Almost 1.5 million homeowners with variable rate mortgages face higher borrowing costs with the Bank of England expected to push up interest rates on Thursday to 4.5%.
A poll of City analysts found there was a 96% chance the central bank would increase its base rate by 0.25 percentage points when policymakers meet to tackle Britain’s stubbornly high inflation rate.
Another 1.5 million households with fixed-rate mortgages will see their annual bills spiral by an average £3,000 when they re-finance their loans this year, afterthe average two-year fixed rate jumped from below 2% to 4.75% over the past 18 months.
The near certainty of a 12th consecutive increase follows a series of speeches by central bank policymakers arguing in favour of higher borrowing costs to bring down the highest rates of inflation in 40 years to more sustainable levels.
“It is very difficult to see the Bank of England doing anything else,” said George Buckley, chief UK economist at Nomura. “According to the markets, there is only a 4% chance of them holding rates where they are.”

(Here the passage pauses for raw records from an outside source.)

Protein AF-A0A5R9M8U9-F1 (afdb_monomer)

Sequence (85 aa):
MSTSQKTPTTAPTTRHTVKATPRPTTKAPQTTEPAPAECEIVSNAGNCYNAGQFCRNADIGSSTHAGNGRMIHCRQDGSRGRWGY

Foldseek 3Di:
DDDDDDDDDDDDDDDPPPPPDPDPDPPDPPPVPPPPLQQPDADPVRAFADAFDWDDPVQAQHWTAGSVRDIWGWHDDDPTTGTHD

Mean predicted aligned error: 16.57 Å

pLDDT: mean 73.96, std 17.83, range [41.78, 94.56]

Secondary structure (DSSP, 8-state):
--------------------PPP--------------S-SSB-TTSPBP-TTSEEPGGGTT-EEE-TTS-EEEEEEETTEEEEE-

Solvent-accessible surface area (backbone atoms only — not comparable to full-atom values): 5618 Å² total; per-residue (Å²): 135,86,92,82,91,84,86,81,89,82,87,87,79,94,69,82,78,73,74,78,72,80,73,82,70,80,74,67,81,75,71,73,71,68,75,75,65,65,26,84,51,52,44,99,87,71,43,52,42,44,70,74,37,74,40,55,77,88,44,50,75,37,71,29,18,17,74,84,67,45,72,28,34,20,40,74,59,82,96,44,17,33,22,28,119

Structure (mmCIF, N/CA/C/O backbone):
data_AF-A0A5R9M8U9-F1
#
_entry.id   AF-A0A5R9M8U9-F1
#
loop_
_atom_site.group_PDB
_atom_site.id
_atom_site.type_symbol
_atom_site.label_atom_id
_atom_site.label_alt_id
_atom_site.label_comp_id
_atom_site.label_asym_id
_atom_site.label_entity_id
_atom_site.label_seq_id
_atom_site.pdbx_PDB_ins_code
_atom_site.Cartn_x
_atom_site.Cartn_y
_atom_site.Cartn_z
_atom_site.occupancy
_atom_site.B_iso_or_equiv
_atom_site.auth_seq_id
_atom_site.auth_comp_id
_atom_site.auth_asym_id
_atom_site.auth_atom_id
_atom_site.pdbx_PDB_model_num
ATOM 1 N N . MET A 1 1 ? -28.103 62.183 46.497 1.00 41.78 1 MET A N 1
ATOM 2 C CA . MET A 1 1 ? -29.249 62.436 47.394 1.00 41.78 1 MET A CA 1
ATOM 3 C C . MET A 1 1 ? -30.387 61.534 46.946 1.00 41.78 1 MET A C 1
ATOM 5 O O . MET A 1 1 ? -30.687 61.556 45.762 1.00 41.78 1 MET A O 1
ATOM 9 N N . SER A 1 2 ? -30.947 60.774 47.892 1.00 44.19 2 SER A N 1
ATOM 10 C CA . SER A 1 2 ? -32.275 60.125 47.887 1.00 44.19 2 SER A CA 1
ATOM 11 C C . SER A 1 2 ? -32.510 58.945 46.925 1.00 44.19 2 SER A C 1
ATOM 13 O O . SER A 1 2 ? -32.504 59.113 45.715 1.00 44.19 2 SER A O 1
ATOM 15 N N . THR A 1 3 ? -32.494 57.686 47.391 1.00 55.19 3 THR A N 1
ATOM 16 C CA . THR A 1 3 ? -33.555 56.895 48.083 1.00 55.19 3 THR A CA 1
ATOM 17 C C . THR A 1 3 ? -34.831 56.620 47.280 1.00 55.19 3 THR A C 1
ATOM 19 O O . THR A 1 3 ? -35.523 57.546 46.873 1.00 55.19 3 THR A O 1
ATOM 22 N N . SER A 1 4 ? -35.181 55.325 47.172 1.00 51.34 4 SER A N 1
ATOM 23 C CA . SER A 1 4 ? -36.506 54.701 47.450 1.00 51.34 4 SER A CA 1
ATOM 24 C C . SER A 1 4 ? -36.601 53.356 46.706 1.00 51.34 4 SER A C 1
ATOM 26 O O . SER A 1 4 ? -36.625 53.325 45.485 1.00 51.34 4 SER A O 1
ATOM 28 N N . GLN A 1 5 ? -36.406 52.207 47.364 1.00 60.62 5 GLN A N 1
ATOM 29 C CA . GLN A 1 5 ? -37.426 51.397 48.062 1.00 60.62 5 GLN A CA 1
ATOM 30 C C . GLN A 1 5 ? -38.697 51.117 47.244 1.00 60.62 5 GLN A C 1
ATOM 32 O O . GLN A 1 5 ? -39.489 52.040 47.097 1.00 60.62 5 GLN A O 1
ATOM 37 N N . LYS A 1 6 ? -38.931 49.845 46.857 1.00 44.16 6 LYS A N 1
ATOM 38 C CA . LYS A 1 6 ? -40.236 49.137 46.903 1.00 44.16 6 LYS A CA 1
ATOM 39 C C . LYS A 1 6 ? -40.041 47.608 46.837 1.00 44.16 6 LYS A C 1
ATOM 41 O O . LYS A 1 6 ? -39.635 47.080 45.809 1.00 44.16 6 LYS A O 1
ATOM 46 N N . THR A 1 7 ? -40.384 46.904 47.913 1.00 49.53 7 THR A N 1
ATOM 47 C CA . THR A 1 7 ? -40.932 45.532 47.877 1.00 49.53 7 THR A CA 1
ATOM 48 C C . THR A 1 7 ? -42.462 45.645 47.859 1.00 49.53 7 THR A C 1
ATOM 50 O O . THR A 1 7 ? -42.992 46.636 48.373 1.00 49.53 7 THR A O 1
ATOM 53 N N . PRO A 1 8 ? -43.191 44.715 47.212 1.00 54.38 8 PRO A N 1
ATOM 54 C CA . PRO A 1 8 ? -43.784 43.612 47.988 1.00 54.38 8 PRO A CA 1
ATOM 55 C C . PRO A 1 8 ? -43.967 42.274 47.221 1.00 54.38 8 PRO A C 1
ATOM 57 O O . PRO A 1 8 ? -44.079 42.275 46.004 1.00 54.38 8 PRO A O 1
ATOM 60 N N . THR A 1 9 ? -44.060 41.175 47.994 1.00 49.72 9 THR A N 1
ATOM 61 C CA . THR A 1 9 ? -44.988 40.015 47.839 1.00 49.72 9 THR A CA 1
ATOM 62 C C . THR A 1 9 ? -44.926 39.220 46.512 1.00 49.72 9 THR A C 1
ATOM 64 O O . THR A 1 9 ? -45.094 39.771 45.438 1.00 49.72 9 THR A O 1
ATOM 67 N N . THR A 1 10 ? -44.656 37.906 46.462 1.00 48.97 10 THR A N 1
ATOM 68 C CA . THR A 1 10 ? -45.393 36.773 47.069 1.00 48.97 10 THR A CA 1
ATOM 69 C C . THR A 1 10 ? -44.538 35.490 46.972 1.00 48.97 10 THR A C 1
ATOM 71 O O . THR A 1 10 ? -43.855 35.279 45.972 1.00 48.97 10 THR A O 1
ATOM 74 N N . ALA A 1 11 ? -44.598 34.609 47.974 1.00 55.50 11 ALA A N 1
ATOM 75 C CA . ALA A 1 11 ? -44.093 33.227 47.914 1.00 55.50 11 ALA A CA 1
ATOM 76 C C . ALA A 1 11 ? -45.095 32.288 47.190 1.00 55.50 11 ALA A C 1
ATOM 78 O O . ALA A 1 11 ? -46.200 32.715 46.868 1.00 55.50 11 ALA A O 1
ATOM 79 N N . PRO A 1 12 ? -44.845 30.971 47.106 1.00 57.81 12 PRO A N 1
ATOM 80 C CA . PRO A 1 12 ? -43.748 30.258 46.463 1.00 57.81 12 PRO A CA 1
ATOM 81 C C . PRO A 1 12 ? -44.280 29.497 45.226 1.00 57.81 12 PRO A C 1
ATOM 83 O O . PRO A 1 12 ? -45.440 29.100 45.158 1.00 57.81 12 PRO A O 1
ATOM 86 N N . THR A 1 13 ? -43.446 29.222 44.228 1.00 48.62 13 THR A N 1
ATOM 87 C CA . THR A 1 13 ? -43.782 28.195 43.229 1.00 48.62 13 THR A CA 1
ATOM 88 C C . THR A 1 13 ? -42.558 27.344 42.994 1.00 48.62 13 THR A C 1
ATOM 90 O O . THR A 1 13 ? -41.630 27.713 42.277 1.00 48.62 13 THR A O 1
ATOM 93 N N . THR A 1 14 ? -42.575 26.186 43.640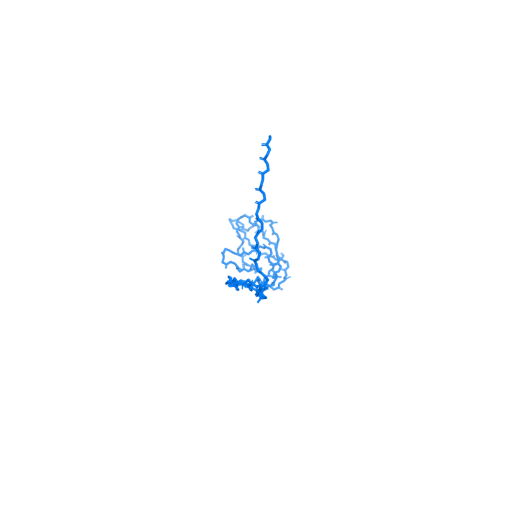 1.00 58.84 14 THR A N 1
ATOM 94 C CA . THR A 1 14 ? -41.731 25.042 43.339 1.00 58.84 14 THR A CA 1
ATOM 95 C C . THR A 1 14 ? -41.929 24.700 41.868 1.00 58.84 14 THR A C 1
ATOM 97 O O . THR A 1 14 ? -42.936 24.113 41.477 1.00 58.84 14 THR A O 1
ATOM 100 N N . ARG A 1 15 ? -40.976 25.083 41.022 1.00 52.47 15 ARG A N 1
ATOM 101 C CA . ARG A 1 15 ? -40.847 24.498 39.693 1.00 52.47 15 ARG A CA 1
ATOM 102 C C . ARG A 1 15 ? -39.514 23.787 39.670 1.00 52.47 15 ARG A C 1
ATOM 104 O O . ARG A 1 15 ? -38.462 24.406 39.575 1.00 52.47 15 ARG A O 1
ATOM 111 N N . HIS A 1 16 ? -39.595 22.475 39.852 1.00 59.03 16 HIS A N 1
ATOM 112 C CA . HIS A 1 16 ? -38.491 21.558 39.658 1.00 59.03 16 HIS A CA 1
ATOM 113 C C . HIS A 1 16 ? -37.869 21.848 38.294 1.00 59.03 16 HIS A C 1
ATOM 115 O O . HIS A 1 16 ? -38.496 21.630 37.256 1.00 59.03 16 HIS A O 1
ATOM 121 N N . THR A 1 17 ? -36.648 22.373 38.297 1.00 51.19 17 THR A N 1
ATOM 122 C CA . THR A 1 17 ? -35.844 22.483 37.088 1.00 51.19 17 THR A CA 1
ATOM 123 C C . THR A 1 17 ? -35.437 21.067 36.718 1.00 51.19 17 THR A C 1
ATOM 125 O O . THR A 1 17 ? -34.438 20.538 37.204 1.00 51.19 17 THR A O 1
ATOM 128 N N . VAL A 1 18 ? -36.253 20.413 35.893 1.00 57.38 18 VAL A N 1
ATOM 129 C CA . VAL A 1 18 ? -35.833 19.199 35.202 1.00 57.38 18 VAL A CA 1
ATOM 130 C C . VAL A 1 18 ? -34.688 19.635 34.302 1.00 57.38 18 VAL A C 1
ATOM 132 O O . VAL A 1 18 ? -34.885 20.345 33.317 1.00 57.38 18 VAL A O 1
ATOM 135 N N . LYS A 1 19 ? -33.469 19.286 34.718 1.00 54.09 19 LYS A N 1
ATOM 136 C CA . LYS A 1 19 ? -32.247 19.427 33.936 1.00 54.09 19 LYS A CA 1
ATOM 137 C C . LYS A 1 19 ? -32.539 18.831 32.564 1.00 54.09 19 LYS A C 1
ATOM 139 O O . LYS A 1 19 ? -32.747 17.625 32.461 1.00 54.09 19 LYS A O 1
ATOM 144 N N . ALA A 1 20 ? -32.627 19.682 31.544 1.00 56.00 20 ALA A N 1
ATOM 145 C CA . ALA A 1 20 ? -32.839 19.240 30.180 1.00 56.00 20 ALA A CA 1
ATOM 146 C C . ALA A 1 20 ? -31.716 18.260 29.834 1.00 56.00 20 ALA A C 1
ATOM 148 O O . ALA A 1 20 ? -30.535 18.614 29.820 1.00 56.00 20 ALA A O 1
ATOM 149 N N . THR A 1 21 ? -32.103 17.005 29.647 1.00 61.50 21 THR A N 1
ATOM 150 C CA . THR A 1 21 ? -31.247 15.931 29.171 1.00 61.50 21 THR A CA 1
ATOM 151 C C . THR A 1 21 ? -30.549 16.409 27.898 1.00 61.50 21 THR A C 1
ATOM 153 O O . THR A 1 21 ? -31.236 16.909 27.000 1.00 61.50 21 THR A O 1
ATOM 156 N N . PRO A 1 22 ? -29.214 16.300 27.781 1.00 57.88 22 PRO A N 1
ATOM 157 C CA . PRO A 1 22 ? -28.560 16.591 26.520 1.00 57.88 22 PRO A CA 1
ATOM 158 C C . PRO A 1 22 ? -29.165 15.680 25.450 1.00 57.88 22 PRO A C 1
ATOM 160 O O . PRO A 1 22 ? -29.252 14.46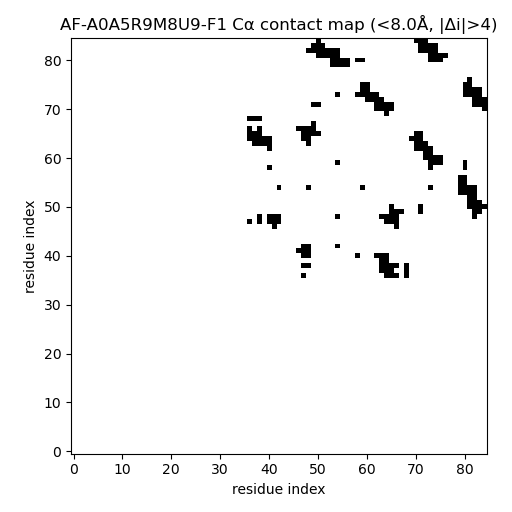2 25.615 1.00 57.88 22 PRO A O 1
ATOM 163 N N . ARG A 1 23 ? -29.640 16.309 24.373 1.00 58.53 23 ARG A N 1
ATOM 164 C CA . ARG A 1 23 ? -30.097 15.652 23.150 1.00 58.53 23 ARG A CA 1
ATOM 165 C C . ARG A 1 23 ? -29.052 14.594 22.761 1.00 58.53 23 ARG A C 1
ATOM 167 O O . ARG A 1 23 ? -27.874 14.950 22.717 1.00 58.53 23 ARG A O 1
ATOM 174 N N . PRO A 1 24 ? -29.439 13.335 22.485 1.00 57.22 24 PRO A N 1
ATOM 175 C CA . PRO A 1 24 ? -28.498 12.358 21.964 1.00 57.22 24 PRO A CA 1
ATOM 176 C C . PRO A 1 24 ? -27.958 12.926 20.655 1.00 57.22 24 PRO A C 1
ATOM 178 O O . PRO A 1 24 ? -28.697 13.127 19.690 1.00 57.22 24 PRO A O 1
ATOM 181 N N . THR A 1 25 ? -26.681 13.289 20.660 1.00 61.91 25 THR A N 1
ATOM 182 C CA . THR A 1 25 ? -25.955 13.586 19.440 1.00 61.91 25 THR A CA 1
ATOM 183 C C . THR A 1 25 ? -26.028 12.329 18.591 1.00 61.91 25 THR A C 1
ATOM 185 O O . THR A 1 25 ? -25.737 11.228 19.061 1.00 61.91 25 THR A O 1
ATOM 188 N N . THR A 1 26 ? -26.488 12.478 17.352 1.00 61.09 26 THR A N 1
ATOM 189 C CA . THR A 1 26 ? -26.369 11.444 16.333 1.00 61.09 26 THR A CA 1
ATOM 190 C C . THR A 1 26 ? -24.923 10.964 16.358 1.00 61.09 26 THR A C 1
ATOM 192 O O . THR A 1 26 ? -24.023 11.719 15.986 1.00 61.09 26 THR A O 1
ATOM 195 N N . LYS A 1 27 ? -24.682 9.740 16.847 1.00 57.75 27 LYS A N 1
ATOM 196 C CA . LYS A 1 27 ? -23.418 9.046 16.614 1.00 57.75 27 LYS A CA 1
ATOM 197 C C . LYS A 1 27 ? -23.275 9.034 15.094 1.00 57.75 27 LYS A C 1
ATOM 199 O O . LYS A 1 27 ? -24.017 8.324 14.417 1.00 57.75 27 LYS A O 1
ATOM 204 N N . ALA A 1 28 ? -22.352 9.834 14.560 1.00 62.78 28 ALA A N 1
ATOM 205 C CA . ALA A 1 28 ? -21.750 9.512 13.277 1.00 62.78 28 ALA A CA 1
ATOM 206 C C . ALA A 1 28 ? -21.384 8.020 13.328 1.00 62.78 28 ALA A C 1
ATOM 208 O O . ALA A 1 28 ? -21.030 7.547 14.420 1.00 62.78 28 ALA A O 1
ATOM 209 N N . PRO A 1 29 ? -21.528 7.262 12.227 1.00 54.44 29 PRO A N 1
ATOM 210 C CA . PRO A 1 29 ? -21.111 5.873 12.227 1.00 54.44 29 PRO A CA 1
ATOM 211 C C . PRO A 1 29 ? -19.692 5.860 12.782 1.00 54.44 29 PRO A C 1
ATOM 213 O O . PRO A 1 29 ? -18.797 6.505 12.239 1.00 54.44 29 PRO A O 1
ATOM 216 N N . GLN A 1 30 ? -19.524 5.221 13.940 1.00 53.44 30 GLN A N 1
ATOM 217 C CA . GLN A 1 30 ? -18.209 4.807 14.367 1.00 53.44 30 GLN A CA 1
ATOM 218 C C . GLN A 1 30 ? -17.813 3.854 13.262 1.00 53.44 30 GLN A C 1
ATOM 220 O O . GLN A 1 30 ? -18.273 2.714 13.247 1.00 53.44 30 GLN A O 1
ATOM 225 N N . THR A 1 31 ? -17.061 4.361 12.282 1.00 49.44 31 THR A N 1
ATOM 226 C CA . THR A 1 31 ? -16.140 3.535 11.526 1.00 49.44 31 THR A CA 1
ATOM 227 C C . THR A 1 31 ? -15.479 2.723 12.612 1.00 49.44 31 THR A C 1
ATOM 229 O O . THR A 1 31 ? -14.807 3.290 13.473 1.00 49.44 31 THR A O 1
ATOM 232 N N . THR A 1 32 ? -15.848 1.449 12.704 1.00 49.97 32 THR A N 1
ATOM 233 C CA . THR A 1 32 ? -15.124 0.487 13.505 1.00 49.97 32 THR A CA 1
ATOM 234 C C . THR A 1 32 ? -13.710 0.643 12.996 1.00 49.97 32 TH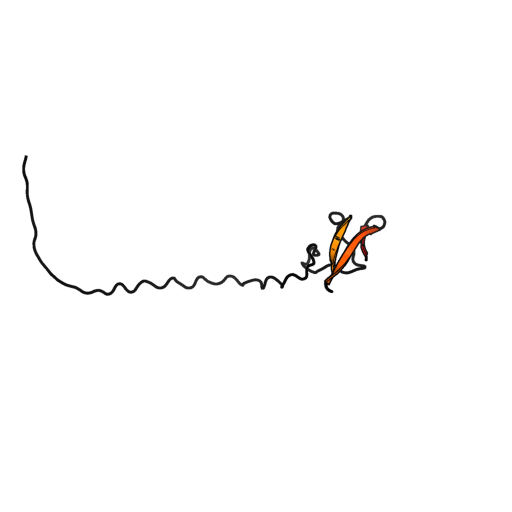R A C 1
ATOM 236 O O . THR A 1 32 ? -13.430 0.223 11.878 1.00 49.97 32 THR A O 1
ATOM 239 N N . GLU A 1 33 ? -12.895 1.410 13.722 1.00 57.06 33 GLU A N 1
ATOM 240 C CA . GLU A 1 33 ? -11.478 1.539 13.453 1.00 57.06 33 GLU A CA 1
ATOM 241 C C . GLU A 1 33 ? -11.029 0.085 13.457 1.00 57.06 33 GLU A C 1
ATOM 243 O O . GLU A 1 33 ? -11.228 -0.587 14.480 1.00 57.06 33 GLU A O 1
ATOM 248 N N . PRO A 1 34 ? -10.675 -0.481 12.287 1.00 54.94 34 PRO A N 1
ATOM 249 C CA . PRO A 1 34 ? -10.336 -1.885 12.234 1.00 54.94 34 PRO A CA 1
ATOM 250 C C . PRO A 1 34 ? -9.223 -2.029 13.259 1.00 54.94 34 PRO A C 1
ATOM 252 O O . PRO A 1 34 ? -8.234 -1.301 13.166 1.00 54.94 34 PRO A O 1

In March, the consumer prices index (CPI) dipped only sightly to 10.1%, down from 10.4% in February – higher than the 7% inflation rate in the 20-member euro currency bloc and 4.9% in the US.
While the BoE’s monetary policy committee (MPC) has forecast a drop in inflation to below 1% in two years based on the current level of interest rates, it has argued that progress is too slow.
In a recent speech, chief economist Huw Pill urged British households to restrain pay demands and businesses from hiking prices, saying they “need to accept” they are poorer.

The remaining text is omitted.